Tennis-Coach Burina hätte nichts dagegen / Verband schließt nichts aus

Gelingt der Aufstieg als Vizemeister?

Aufschlag Tarik Burina: Möglicherweise serviert Rotenburgs Spitzenkraft auch im Winter bald in der Nordliga.

Rotenburg - Von Matthias Freese. Für Zlatan Burina sind solche Gedankenspiele nichts anderes als Spekulation – doch so ein wenig schaut der Tennis-Coach des TC Grün-Weiß Rotenburg schon in Richtung Nordliga, für die sich sein Team in der Sommersaison bereits qualifiziert hat. Nun könnte sich womöglich auch in der Wintersaison eine Tür nach oben öffnen. Voraussetzung ist allerdings, dass der Wümme-Club seinen aktuellen zweiten Oberliga-Tabellenplatz nach dem abschließenden Saisonspiel zu Hause gegen das Schlusslicht DT Hameln (Samstag, 15 Uhr) behält.
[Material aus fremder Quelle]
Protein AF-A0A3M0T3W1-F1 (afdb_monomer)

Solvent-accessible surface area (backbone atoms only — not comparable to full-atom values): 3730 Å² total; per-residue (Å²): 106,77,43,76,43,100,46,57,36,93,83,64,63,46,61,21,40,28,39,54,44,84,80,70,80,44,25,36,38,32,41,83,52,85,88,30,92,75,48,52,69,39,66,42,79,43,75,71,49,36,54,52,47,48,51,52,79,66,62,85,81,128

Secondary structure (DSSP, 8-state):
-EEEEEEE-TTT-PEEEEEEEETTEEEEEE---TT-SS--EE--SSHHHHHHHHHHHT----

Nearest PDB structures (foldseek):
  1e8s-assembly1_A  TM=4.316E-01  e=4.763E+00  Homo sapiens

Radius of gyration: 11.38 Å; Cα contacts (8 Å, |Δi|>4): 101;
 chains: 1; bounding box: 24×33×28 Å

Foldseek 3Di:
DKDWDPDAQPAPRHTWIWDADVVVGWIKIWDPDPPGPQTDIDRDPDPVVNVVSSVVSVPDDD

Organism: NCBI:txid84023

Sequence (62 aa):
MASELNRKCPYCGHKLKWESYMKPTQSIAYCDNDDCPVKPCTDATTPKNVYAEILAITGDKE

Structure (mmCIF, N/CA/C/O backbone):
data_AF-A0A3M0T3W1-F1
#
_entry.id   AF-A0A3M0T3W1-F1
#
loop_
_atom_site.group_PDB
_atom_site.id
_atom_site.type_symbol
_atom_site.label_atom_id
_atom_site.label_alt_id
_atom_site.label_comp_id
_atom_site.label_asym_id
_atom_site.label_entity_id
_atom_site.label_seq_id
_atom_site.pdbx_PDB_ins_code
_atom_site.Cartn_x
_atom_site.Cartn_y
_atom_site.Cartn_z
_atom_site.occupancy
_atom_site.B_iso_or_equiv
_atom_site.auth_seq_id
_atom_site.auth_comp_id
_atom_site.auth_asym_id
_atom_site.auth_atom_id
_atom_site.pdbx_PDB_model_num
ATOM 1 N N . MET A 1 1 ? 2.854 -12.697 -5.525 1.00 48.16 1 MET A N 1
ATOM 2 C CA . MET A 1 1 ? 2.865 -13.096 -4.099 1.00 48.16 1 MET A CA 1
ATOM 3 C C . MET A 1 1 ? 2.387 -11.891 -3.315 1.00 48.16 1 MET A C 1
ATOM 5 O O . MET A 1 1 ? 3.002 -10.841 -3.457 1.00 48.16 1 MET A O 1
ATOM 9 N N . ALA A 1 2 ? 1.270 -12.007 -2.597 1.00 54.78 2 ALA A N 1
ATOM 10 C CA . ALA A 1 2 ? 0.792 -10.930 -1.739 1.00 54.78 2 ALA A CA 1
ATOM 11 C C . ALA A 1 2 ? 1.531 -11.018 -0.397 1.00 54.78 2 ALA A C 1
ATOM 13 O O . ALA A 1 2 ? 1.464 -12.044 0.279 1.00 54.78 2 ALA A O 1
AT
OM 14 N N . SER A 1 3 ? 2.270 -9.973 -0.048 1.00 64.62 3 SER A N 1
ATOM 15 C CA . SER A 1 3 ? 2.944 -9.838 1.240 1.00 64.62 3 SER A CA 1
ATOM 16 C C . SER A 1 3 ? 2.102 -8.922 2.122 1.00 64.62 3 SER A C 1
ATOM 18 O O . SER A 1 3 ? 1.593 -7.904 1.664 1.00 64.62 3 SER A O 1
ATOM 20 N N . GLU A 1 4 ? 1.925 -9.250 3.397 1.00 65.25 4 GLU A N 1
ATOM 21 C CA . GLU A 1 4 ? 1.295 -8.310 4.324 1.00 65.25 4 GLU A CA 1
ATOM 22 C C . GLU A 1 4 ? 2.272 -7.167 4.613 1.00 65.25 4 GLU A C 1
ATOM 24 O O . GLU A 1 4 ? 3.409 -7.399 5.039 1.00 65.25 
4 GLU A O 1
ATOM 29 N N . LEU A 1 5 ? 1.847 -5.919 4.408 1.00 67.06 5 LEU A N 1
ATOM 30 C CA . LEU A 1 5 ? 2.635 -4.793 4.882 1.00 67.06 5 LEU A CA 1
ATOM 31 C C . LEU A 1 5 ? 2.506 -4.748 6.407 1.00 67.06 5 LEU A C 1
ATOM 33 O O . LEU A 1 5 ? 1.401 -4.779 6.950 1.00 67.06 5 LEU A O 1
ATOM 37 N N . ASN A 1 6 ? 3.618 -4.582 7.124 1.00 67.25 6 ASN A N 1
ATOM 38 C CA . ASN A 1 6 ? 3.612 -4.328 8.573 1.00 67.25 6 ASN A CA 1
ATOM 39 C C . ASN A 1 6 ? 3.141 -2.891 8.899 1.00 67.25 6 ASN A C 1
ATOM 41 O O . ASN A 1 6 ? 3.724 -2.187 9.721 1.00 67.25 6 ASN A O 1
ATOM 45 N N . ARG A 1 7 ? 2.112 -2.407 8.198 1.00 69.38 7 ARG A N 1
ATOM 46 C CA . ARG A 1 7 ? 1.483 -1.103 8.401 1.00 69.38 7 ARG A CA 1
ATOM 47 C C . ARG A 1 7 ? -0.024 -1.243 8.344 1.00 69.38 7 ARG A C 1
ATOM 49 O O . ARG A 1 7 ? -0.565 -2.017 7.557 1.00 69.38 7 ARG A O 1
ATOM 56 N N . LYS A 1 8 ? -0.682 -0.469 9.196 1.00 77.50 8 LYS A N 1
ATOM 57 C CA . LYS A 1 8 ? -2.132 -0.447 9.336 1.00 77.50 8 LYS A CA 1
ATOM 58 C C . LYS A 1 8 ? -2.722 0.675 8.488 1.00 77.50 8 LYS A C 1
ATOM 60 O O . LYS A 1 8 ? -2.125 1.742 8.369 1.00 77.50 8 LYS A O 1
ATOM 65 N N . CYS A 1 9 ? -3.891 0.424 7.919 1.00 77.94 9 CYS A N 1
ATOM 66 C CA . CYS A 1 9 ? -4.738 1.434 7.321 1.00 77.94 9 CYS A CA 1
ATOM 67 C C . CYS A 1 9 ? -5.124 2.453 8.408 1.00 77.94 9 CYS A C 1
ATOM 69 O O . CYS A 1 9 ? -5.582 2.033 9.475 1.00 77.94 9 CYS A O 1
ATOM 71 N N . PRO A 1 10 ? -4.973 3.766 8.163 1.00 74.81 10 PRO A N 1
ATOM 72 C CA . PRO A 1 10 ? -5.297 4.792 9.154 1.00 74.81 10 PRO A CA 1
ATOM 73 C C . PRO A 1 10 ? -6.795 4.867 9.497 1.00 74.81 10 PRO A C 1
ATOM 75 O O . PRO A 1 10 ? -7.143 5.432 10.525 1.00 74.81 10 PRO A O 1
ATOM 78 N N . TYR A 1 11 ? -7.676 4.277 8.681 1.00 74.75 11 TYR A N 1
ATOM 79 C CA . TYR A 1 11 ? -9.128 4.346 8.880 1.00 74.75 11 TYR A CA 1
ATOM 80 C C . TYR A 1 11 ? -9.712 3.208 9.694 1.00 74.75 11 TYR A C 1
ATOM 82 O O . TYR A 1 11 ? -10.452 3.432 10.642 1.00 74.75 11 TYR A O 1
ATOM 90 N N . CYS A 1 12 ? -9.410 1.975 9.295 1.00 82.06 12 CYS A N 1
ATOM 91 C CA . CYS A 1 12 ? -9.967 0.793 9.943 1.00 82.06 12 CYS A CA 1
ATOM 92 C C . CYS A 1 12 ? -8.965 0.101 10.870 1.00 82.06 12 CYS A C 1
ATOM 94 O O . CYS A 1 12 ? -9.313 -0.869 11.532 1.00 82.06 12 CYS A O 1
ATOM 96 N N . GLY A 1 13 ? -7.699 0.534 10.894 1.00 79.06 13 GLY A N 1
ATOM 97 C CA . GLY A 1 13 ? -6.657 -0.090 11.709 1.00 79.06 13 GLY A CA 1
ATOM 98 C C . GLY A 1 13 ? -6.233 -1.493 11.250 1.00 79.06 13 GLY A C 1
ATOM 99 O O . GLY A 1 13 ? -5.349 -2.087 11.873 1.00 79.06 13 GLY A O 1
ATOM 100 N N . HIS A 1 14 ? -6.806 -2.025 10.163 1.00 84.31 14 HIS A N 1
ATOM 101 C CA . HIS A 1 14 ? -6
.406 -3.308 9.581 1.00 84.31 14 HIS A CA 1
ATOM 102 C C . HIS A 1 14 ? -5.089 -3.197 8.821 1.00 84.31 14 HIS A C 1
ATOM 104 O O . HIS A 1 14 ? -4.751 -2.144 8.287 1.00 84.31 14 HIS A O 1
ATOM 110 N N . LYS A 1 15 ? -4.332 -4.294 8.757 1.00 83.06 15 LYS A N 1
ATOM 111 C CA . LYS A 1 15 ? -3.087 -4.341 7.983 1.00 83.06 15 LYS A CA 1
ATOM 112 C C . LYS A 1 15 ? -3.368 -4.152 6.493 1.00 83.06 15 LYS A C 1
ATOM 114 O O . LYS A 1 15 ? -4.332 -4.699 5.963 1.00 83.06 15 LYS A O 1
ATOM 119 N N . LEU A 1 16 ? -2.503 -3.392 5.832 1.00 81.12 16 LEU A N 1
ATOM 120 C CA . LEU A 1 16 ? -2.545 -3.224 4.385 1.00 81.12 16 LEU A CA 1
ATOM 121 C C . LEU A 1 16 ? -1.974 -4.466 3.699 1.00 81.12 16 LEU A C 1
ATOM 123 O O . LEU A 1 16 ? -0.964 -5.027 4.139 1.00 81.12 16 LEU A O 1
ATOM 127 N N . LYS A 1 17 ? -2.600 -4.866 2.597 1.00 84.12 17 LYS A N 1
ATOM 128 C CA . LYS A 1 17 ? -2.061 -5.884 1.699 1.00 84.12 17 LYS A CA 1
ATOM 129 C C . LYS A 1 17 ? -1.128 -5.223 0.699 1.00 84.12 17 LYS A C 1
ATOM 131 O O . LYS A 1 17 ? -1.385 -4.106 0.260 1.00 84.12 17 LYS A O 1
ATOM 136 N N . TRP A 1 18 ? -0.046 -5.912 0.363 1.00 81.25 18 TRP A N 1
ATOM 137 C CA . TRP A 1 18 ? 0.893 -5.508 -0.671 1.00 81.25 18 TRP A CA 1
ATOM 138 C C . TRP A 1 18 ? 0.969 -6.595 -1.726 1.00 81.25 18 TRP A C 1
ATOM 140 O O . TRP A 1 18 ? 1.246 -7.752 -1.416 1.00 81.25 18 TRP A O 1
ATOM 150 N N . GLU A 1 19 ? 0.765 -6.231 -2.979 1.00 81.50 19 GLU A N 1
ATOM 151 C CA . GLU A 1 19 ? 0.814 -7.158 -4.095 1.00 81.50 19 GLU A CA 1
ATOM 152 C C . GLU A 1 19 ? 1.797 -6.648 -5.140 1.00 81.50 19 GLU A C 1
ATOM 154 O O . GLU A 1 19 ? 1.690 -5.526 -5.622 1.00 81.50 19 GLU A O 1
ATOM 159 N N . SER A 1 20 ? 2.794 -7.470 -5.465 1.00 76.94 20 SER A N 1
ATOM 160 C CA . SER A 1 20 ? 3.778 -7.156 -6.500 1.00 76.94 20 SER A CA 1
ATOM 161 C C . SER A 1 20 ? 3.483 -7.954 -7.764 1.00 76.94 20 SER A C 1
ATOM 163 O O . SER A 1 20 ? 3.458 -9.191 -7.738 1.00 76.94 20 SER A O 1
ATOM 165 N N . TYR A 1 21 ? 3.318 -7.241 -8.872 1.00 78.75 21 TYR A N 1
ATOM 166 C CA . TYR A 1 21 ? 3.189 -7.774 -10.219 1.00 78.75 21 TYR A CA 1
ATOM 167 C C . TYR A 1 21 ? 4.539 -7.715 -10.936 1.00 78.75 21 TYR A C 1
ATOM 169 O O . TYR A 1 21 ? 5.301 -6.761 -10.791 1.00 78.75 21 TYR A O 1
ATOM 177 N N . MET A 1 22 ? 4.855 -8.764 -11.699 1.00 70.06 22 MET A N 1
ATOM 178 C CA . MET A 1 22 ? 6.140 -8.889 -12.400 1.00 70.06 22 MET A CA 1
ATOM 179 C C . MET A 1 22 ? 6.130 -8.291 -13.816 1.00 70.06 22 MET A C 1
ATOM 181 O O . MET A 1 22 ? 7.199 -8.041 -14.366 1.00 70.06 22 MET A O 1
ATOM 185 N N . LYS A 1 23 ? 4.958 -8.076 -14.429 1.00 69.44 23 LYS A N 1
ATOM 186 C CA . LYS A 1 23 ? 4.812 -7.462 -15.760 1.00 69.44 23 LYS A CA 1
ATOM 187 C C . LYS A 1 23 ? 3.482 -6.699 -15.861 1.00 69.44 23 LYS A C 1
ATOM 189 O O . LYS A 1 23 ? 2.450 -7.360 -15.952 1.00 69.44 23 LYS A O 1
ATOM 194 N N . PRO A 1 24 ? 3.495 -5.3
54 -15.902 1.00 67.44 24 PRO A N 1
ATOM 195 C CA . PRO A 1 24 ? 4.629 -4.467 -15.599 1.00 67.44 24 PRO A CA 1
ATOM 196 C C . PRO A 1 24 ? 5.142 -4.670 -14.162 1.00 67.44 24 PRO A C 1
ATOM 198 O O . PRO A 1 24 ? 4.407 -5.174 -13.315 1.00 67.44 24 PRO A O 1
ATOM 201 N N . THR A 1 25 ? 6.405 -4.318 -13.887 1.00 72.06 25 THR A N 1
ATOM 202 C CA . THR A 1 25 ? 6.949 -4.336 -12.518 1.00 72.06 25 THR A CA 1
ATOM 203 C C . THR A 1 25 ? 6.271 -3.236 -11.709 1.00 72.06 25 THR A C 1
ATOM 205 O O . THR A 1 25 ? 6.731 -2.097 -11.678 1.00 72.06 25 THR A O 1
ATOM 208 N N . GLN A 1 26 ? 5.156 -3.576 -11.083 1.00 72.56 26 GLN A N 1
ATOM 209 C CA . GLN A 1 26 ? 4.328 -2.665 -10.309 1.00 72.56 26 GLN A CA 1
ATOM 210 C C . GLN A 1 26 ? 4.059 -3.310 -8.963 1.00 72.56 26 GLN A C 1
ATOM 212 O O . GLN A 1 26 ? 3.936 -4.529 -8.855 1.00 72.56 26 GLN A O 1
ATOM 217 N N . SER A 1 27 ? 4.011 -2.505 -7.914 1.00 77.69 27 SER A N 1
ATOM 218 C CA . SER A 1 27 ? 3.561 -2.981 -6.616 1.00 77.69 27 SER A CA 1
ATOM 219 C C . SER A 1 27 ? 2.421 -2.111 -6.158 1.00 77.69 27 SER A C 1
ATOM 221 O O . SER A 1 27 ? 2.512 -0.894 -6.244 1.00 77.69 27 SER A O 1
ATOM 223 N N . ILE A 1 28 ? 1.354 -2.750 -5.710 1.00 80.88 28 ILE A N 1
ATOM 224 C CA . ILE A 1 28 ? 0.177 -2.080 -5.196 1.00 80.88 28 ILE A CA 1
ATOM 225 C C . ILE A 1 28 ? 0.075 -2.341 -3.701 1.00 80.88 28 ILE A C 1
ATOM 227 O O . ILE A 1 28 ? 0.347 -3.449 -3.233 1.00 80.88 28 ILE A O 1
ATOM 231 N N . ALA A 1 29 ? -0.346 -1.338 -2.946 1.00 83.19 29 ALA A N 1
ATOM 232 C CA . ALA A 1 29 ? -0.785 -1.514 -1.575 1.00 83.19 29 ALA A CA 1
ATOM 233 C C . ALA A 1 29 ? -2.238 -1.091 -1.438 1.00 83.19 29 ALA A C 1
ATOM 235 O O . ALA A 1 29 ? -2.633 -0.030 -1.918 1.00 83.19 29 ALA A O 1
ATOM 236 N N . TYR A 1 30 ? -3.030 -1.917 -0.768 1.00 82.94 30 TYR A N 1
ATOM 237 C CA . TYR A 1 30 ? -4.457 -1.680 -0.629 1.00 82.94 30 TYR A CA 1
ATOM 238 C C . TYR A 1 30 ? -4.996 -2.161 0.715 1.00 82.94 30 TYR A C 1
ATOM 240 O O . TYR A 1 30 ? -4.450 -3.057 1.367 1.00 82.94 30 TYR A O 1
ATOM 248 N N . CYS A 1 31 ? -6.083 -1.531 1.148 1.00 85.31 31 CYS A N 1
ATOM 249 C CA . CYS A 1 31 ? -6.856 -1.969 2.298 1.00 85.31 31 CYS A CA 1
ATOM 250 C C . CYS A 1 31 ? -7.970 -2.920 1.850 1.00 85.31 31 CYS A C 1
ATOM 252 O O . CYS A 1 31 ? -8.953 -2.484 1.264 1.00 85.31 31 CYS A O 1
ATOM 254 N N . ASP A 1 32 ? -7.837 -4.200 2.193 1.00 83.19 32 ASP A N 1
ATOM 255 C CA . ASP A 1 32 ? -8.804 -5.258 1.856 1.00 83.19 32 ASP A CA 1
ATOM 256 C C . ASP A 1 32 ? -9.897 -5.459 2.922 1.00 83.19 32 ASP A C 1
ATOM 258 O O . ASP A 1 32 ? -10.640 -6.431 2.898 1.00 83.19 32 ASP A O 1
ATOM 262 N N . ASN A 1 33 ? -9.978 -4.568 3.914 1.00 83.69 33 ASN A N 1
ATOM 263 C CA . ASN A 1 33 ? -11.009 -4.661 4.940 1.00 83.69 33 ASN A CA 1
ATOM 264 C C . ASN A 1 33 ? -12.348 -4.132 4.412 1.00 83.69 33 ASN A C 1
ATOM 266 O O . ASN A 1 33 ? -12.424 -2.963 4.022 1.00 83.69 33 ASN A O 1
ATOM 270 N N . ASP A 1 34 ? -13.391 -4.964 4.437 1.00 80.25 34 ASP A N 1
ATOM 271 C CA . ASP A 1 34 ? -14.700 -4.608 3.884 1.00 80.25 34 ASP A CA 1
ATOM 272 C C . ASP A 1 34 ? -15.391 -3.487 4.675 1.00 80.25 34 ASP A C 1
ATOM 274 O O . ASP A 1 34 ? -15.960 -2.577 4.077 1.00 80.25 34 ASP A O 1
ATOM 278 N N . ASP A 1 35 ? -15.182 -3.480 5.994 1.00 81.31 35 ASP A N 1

Die Wettspielordnung sieht nur den Meister als Aufsteiger vor. Aber: „Wenn die Nord- und Regionalliga Bedarf an weiteren Mannschaften für die Nordliga haben, haben wir die Möglichkeit, den Zweitplatzierten zu nominieren. Ob die Mannschaft letztendlich aufsteigt, entscheidet dann der Ausschuss der Nord- und Regionalliga“, erklärt Natalie Werner, Koordinatorin des Punktspielbetriebs im Tennisverband Niedersachsen-Bremen, auf Nachfrage. Eine vage Aussage, die aber Raum für Hoffnungen lässt.
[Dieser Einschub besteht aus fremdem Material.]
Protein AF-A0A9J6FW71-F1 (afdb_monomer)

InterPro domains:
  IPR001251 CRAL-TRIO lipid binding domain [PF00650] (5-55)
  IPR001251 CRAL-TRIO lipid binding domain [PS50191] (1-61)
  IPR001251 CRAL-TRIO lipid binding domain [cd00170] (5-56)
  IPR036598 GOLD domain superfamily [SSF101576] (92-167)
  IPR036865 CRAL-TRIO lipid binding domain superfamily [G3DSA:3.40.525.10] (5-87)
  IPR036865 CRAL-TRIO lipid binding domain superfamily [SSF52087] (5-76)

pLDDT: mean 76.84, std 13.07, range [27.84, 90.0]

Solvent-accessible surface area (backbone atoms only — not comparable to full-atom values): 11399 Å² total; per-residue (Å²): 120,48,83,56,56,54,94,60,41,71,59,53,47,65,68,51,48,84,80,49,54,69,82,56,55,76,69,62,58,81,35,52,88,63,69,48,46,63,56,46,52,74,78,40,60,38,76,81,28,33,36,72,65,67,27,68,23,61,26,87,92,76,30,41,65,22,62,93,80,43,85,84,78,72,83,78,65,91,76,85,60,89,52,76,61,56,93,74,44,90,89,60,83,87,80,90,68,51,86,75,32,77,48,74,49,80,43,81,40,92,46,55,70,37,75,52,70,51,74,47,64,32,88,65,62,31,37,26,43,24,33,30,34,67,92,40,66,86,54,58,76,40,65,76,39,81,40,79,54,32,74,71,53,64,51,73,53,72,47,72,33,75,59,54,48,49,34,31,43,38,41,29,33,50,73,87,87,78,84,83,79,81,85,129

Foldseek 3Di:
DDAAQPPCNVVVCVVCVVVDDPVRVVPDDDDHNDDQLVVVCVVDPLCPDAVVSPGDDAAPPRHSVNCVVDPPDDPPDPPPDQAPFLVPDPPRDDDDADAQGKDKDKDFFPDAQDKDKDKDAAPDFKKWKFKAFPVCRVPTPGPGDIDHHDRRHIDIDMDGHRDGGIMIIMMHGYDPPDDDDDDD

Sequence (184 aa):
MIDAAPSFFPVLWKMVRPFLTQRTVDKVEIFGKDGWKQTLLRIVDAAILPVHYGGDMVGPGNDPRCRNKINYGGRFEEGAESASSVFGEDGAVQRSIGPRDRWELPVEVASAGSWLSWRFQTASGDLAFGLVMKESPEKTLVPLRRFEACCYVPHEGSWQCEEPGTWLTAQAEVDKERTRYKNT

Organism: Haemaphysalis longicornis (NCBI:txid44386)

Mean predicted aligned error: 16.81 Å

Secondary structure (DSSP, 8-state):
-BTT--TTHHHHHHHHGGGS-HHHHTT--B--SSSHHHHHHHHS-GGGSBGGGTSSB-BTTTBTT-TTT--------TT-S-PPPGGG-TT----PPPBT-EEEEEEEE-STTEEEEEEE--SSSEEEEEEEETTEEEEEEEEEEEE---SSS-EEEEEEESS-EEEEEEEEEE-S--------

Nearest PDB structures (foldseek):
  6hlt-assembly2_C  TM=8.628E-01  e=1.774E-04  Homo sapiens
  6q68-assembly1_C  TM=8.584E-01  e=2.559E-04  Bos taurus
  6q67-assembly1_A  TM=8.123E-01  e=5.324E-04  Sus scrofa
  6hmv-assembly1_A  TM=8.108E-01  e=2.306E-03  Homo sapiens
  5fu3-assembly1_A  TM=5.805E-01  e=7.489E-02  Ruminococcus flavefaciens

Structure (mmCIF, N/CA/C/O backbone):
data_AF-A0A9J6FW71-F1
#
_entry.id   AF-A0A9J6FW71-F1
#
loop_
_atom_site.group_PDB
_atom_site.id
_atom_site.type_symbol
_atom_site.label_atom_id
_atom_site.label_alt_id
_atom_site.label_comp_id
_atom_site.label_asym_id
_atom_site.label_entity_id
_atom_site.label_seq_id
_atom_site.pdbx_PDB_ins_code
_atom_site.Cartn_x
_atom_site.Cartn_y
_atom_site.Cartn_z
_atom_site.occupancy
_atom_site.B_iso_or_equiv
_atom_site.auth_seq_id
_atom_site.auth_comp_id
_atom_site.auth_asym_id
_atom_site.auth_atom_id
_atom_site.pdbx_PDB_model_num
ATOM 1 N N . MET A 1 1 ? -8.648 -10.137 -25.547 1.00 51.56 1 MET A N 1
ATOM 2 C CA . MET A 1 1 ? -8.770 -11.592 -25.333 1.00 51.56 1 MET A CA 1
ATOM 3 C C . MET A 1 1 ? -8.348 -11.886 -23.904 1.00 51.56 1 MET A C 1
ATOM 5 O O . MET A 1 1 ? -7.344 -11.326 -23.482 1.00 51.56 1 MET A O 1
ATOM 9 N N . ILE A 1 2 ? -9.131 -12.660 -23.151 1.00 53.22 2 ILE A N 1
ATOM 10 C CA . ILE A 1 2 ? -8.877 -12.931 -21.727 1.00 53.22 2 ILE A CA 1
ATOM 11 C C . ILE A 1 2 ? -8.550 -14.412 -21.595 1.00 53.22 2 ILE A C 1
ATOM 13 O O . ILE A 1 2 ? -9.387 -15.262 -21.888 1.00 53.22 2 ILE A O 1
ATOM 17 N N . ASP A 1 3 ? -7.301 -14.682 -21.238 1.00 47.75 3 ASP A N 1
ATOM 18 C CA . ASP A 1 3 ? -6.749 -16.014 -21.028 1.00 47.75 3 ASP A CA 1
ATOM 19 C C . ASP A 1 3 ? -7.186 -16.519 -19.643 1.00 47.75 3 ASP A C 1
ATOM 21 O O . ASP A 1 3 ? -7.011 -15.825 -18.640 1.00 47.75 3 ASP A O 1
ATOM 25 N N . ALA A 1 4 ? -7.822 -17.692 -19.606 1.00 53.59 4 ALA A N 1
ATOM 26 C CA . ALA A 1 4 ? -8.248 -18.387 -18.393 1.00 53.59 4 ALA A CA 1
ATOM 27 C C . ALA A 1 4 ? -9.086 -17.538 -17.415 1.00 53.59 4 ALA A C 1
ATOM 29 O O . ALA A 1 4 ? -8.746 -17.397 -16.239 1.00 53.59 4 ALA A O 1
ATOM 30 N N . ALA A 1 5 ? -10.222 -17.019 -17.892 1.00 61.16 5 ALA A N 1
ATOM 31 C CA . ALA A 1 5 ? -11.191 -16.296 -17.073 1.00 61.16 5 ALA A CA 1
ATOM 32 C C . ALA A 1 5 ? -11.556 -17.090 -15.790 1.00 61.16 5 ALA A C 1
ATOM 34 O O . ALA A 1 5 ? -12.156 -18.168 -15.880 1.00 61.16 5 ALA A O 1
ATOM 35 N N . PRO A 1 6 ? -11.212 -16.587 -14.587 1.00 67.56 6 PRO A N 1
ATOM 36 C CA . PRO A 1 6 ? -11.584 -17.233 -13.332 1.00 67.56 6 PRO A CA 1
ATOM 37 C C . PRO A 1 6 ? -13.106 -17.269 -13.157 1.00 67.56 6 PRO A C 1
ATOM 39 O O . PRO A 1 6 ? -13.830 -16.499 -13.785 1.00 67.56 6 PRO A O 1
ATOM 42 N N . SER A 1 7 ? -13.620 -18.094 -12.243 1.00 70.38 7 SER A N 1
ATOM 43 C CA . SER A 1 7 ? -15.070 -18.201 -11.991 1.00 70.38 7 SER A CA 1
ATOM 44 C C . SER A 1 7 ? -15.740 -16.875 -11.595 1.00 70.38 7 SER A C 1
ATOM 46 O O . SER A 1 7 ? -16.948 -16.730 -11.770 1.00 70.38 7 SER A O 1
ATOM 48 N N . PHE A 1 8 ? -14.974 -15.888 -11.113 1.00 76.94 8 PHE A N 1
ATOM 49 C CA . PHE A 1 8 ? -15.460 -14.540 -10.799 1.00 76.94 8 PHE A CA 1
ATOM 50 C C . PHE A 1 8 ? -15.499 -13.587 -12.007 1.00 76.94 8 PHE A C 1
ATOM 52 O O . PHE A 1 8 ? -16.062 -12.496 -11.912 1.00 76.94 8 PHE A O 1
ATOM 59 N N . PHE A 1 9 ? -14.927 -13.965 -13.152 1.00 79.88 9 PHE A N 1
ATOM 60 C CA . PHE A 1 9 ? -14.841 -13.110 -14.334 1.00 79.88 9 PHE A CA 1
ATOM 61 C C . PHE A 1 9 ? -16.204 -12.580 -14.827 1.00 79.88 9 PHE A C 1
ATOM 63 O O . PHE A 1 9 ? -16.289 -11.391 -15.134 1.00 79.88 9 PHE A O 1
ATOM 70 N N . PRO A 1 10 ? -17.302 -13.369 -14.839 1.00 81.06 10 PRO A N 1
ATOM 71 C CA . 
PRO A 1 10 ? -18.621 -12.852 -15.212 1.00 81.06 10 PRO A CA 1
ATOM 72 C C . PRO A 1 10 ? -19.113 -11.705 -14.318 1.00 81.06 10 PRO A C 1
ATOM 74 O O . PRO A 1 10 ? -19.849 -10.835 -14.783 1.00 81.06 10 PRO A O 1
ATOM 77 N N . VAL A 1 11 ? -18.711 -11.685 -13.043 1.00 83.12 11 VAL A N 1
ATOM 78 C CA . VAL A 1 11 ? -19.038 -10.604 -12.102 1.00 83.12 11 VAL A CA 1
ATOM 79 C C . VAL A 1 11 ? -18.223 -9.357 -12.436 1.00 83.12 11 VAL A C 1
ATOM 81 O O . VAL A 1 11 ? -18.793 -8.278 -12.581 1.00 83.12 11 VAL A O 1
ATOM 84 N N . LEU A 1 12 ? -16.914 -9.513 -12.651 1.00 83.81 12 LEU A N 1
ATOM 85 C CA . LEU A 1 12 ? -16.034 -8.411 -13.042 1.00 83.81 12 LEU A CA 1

Insofern ist es für die Crew um Spitzenkraft Tarik Burina ein zusätzlicher Ansporn, den zweiten Rang wie im vergangenen Winter – als dieser allerdings nicht zum Aufstieg reichte – zu verteidigen. „Warum nicht? Gerne“, sagt auch Zlatan Burina auf einen möglich Sprung nach oben angesprochen. „Das wäre eine super Erfahrung. Und unsere Leute haben ihre Qualitäten.“

Aktuell sind beide Nordliga-Staffeln, in denen Hamburger Vereine in der Überzahl sind, nur mit jeweils fünf Teams bestückt. Ein Jahr zuvor waren es noch sieben beziehungsweise sechs Mannschaften. Unter anderem hatte sich aber der TC Lilienthal herunterstufen lassen, nachdem ihm die Spieler abhandengekommen waren.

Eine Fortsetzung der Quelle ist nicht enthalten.